I need to get all the files including the files present in the subfolders that belong to a particular type.
I am doing something like this, using Get-ChildItem:
This should perform much faster than using late filtering:
Get-ChildItem C:\WINDOWS\System32 -Filter *.txt -Recurse | % { $_.FullName }
You can also use Select-Object like so:
Get-ChildItem "C:\WINDOWS\System32" *.txt -Recurse | Select-Object FullName
Add | select FullName
to the end of your line above.
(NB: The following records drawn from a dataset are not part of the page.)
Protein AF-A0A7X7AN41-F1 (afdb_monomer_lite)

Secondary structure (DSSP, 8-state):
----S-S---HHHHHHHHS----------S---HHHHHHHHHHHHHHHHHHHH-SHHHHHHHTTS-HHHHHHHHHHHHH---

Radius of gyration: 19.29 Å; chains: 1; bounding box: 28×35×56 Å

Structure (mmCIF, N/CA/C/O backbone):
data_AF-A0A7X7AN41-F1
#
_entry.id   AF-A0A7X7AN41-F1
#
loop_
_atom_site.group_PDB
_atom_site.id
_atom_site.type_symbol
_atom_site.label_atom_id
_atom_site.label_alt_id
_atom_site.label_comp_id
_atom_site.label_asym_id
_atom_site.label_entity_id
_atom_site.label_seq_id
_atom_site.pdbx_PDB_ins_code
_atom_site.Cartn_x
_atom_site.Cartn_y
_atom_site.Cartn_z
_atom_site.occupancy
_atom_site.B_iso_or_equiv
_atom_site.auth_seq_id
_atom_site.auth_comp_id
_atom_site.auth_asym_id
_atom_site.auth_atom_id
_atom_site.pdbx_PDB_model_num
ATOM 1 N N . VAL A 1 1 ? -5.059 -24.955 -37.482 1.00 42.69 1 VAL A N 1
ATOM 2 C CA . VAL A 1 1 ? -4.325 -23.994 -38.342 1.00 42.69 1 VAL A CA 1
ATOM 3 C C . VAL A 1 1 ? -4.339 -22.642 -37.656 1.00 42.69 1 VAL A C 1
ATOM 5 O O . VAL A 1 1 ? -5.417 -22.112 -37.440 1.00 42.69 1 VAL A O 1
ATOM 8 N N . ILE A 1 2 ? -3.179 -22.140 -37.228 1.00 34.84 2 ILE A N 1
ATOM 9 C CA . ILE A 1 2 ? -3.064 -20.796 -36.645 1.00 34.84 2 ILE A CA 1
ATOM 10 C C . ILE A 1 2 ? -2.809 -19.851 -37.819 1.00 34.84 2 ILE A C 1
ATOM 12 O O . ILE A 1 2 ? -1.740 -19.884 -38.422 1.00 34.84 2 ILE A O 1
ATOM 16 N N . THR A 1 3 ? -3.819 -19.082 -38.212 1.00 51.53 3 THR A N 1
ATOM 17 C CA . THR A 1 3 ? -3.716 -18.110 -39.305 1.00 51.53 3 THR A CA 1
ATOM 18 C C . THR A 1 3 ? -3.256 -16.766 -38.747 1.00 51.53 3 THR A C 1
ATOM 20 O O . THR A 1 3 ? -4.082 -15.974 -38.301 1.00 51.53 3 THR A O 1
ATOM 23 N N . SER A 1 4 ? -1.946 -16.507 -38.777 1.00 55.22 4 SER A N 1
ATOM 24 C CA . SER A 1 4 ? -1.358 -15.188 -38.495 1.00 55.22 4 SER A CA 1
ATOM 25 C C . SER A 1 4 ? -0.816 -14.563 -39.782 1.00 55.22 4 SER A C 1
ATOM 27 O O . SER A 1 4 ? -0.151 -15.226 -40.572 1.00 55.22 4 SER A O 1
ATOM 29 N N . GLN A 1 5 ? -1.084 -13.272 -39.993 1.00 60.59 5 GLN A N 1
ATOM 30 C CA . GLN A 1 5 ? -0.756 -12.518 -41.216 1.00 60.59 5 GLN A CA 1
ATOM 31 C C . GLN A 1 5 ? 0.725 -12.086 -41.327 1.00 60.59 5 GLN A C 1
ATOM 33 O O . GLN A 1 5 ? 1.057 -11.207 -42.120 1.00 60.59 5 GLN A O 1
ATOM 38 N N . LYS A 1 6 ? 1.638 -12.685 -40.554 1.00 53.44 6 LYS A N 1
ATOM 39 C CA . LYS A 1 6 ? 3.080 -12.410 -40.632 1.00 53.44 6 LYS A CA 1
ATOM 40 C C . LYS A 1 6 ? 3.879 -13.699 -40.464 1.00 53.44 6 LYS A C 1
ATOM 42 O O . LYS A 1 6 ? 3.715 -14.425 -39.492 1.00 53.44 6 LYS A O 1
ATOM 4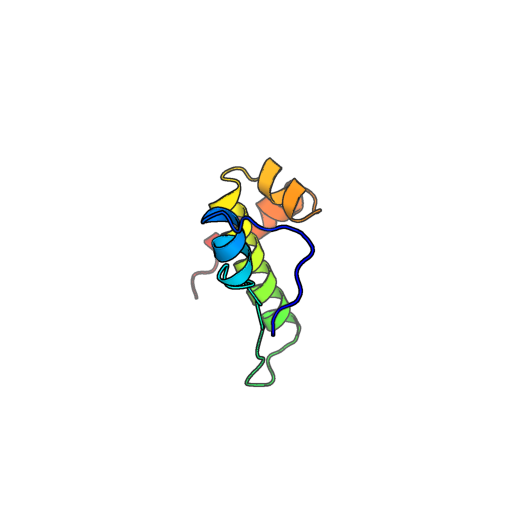7 N N . SER A 1 7 ? 4.724 -13.966 -41.457 1.00 58.19 7 SER A N 1
ATOM 48 C CA . SER A 1 7 ? 5.422 -15.236 -41.701 1.00 58.19 7 SER A CA 1
ATOM 49 C C . SER A 1 7 ? 6.742 -15.403 -40.928 1.00 58.19 7 SER A C 1
ATOM 51 O O . SER A 1 7 ? 7.565 -16.234 -41.307 1.00 58.19 7 SER A O 1
ATOM 53 N N . VAL A 1 8 ? 6.977 -14.629 -39.866 1.00 61.97 8 VAL A N 1
ATOM 54 C CA . VAL A 1 8 ? 8.169 -14.762 -39.016 1.00 61.97 8 VAL A CA 1
ATOM 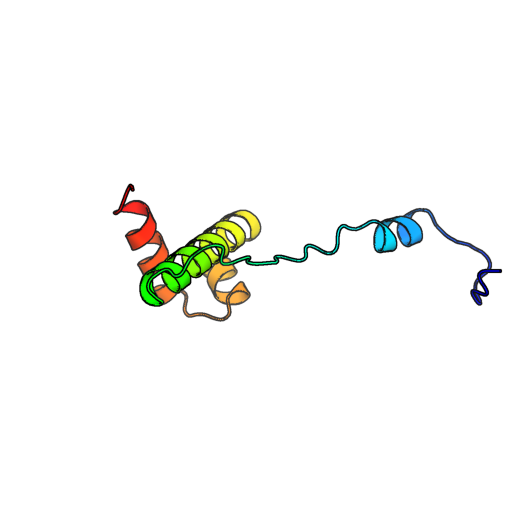55 C C . VAL A 1 8 ? 7.732 -14.538 -37.574 1.00 61.97 8 VAL A C 1
ATOM 57 O O . VAL A 1 8 ? 7.245 -13.461 -37.250 1.00 61.97 8 VAL A O 1
ATOM 60 N N . ILE A 1 9 ? 7.845 -15.581 -36.751 1.00 58.50 9 ILE A N 1
ATOM 61 C CA . ILE A 1 9 ? 7.632 -15.519 -35.302 1.00 58.50 9 ILE A CA 1
ATOM 62 C C . ILE A 1 9 ? 9.030 -15.437 -34.695 1.00 58.50 9 ILE A C 1
ATOM 64 O O . ILE A 1 9 ? 9.794 -16.405 -34.775 1.00 58.50 9 ILE A O 1
ATOM 68 N N . GLU A 1 10 ? 9.397 -14.280 -34.154 1.00 60.19 10 GLU A N 1
ATOM 69 C CA . GLU A 1 10 ? 10.669 -14.119 -33.449 1.00 60.19 10 GLU A CA 1
ATOM 70 C C . GLU A 1 10 ? 10.530 -14.664 -32.020 1.00 60.19 10 GLU A C 1
ATOM 72 O O . GLU A 1 10 ? 9.437 -14.720 -31.457 1.00 60.19 10 GLU A O 1
ATOM 77 N N . LYS A 1 11 ? 11.634 -15.127 -31.413 1.00 58.22 11 LYS A N 1
ATOM 78 C CA . LYS A 1 11 ? 11.613 -15.749 -30.070 1.00 58.22 11 LYS A CA 1
ATOM 79 C C . LYS A 1 11 ? 10.978 -14.840 -29.006 1.00 58.22 11 LYS A C 1
ATOM 81 O O . LYS A 1 11 ? 10.428 -15.345 -28.029 1.00 58.22 11 LYS A O 1
ATOM 86 N N . ASP A 1 12 ? 11.027 -13.530 -29.225 1.00 58.84 12 ASP A N 1
ATOM 87 C CA . ASP A 1 12 ? 10.430 -12.515 -28.363 1.00 58.84 12 ASP A CA 1
ATOM 88 C C . ASP A 1 12 ? 8.891 -12.496 -28.404 1.00 58.84 12 ASP A C 1
ATOM 90 O O . ASP A 1 12 ? 8.267 -12.256 -27.368 1.00 58.84 12 ASP A O 1
ATOM 94 N N . ASP A 1 13 ? 8.264 -12.865 -29.527 1.00 60.16 13 ASP A N 1
ATOM 95 C CA . ASP A 1 13 ? 6.797 -12.950 -29.644 1.00 60.16 13 ASP A CA 1
ATOM 96 C C . ASP A 1 13 ? 6.232 -14.098 -28.790 1.00 60.16 13 ASP A C 1
ATOM 98 O O . ASP A 1 13 ? 5.162 -14.000 -28.186 1.00 60.16 13 ASP A O 1
ATOM 102 N N . LEU A 1 14 ? 6.985 -15.199 -28.680 1.00 64.12 14 LEU A N 1
ATOM 103 C CA . LEU A 1 14 ? 6.615 -16.347 -27.845 1.00 64.12 14 LEU A CA 1
ATOM 104 C C . LEU A 1 14 ? 6.733 -16.029 -26.349 1.00 64.12 14 LEU A C 1
ATOM 106 O O . LEU A 1 14 ? 5.954 -16.538 -25.537 1.00 64.12 14 LEU A O 1
ATOM 110 N N . LEU A 1 15 ? 7.675 -15.158 -25.976 1.00 60.09 15 LEU A N 1
ATOM 111 C CA . LEU A 1 15 ? 7.853 -14.719 -24.594 1.00 60.09 15 LEU A CA 1
ATOM 112 C C . LEU A 1 15 ? 6.673 -13.869 -24.113 1.00 60.09 15 LEU A C 1
ATOM 114 O O . LEU A 1 15 ? 6.362 -13.908 -22.925 1.00 60.09 15 LEU A O 1
ATOM 118 N N . GLU A 1 16 ? 5.967 -13.148 -24.989 1.00 60.28 16 GLU A N 1
ATOM 119 C CA . GLU A 1 16 ? 4.748 -12.424 -24.600 1.00 60.28 16 GLU A CA 1
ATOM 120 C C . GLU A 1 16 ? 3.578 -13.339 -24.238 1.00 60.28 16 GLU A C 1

If you need to actually do something with that afterwards, you might have to pipe it into a foreach loop, like so:
get-childitem "C:\windows\System32" -recurse | where {$_.extension -eq ".txt"} | % {
Write-Host $_.FullName
}
Really annoying thing in PS 5, where $_ won't be the full path within foreach. These are the string versions of FileInfo and DirectoryInfo objects. For some reason a wildcard in the path fixes it, or use Powershell 6 or 7. You can also pipe to get-item in the middle.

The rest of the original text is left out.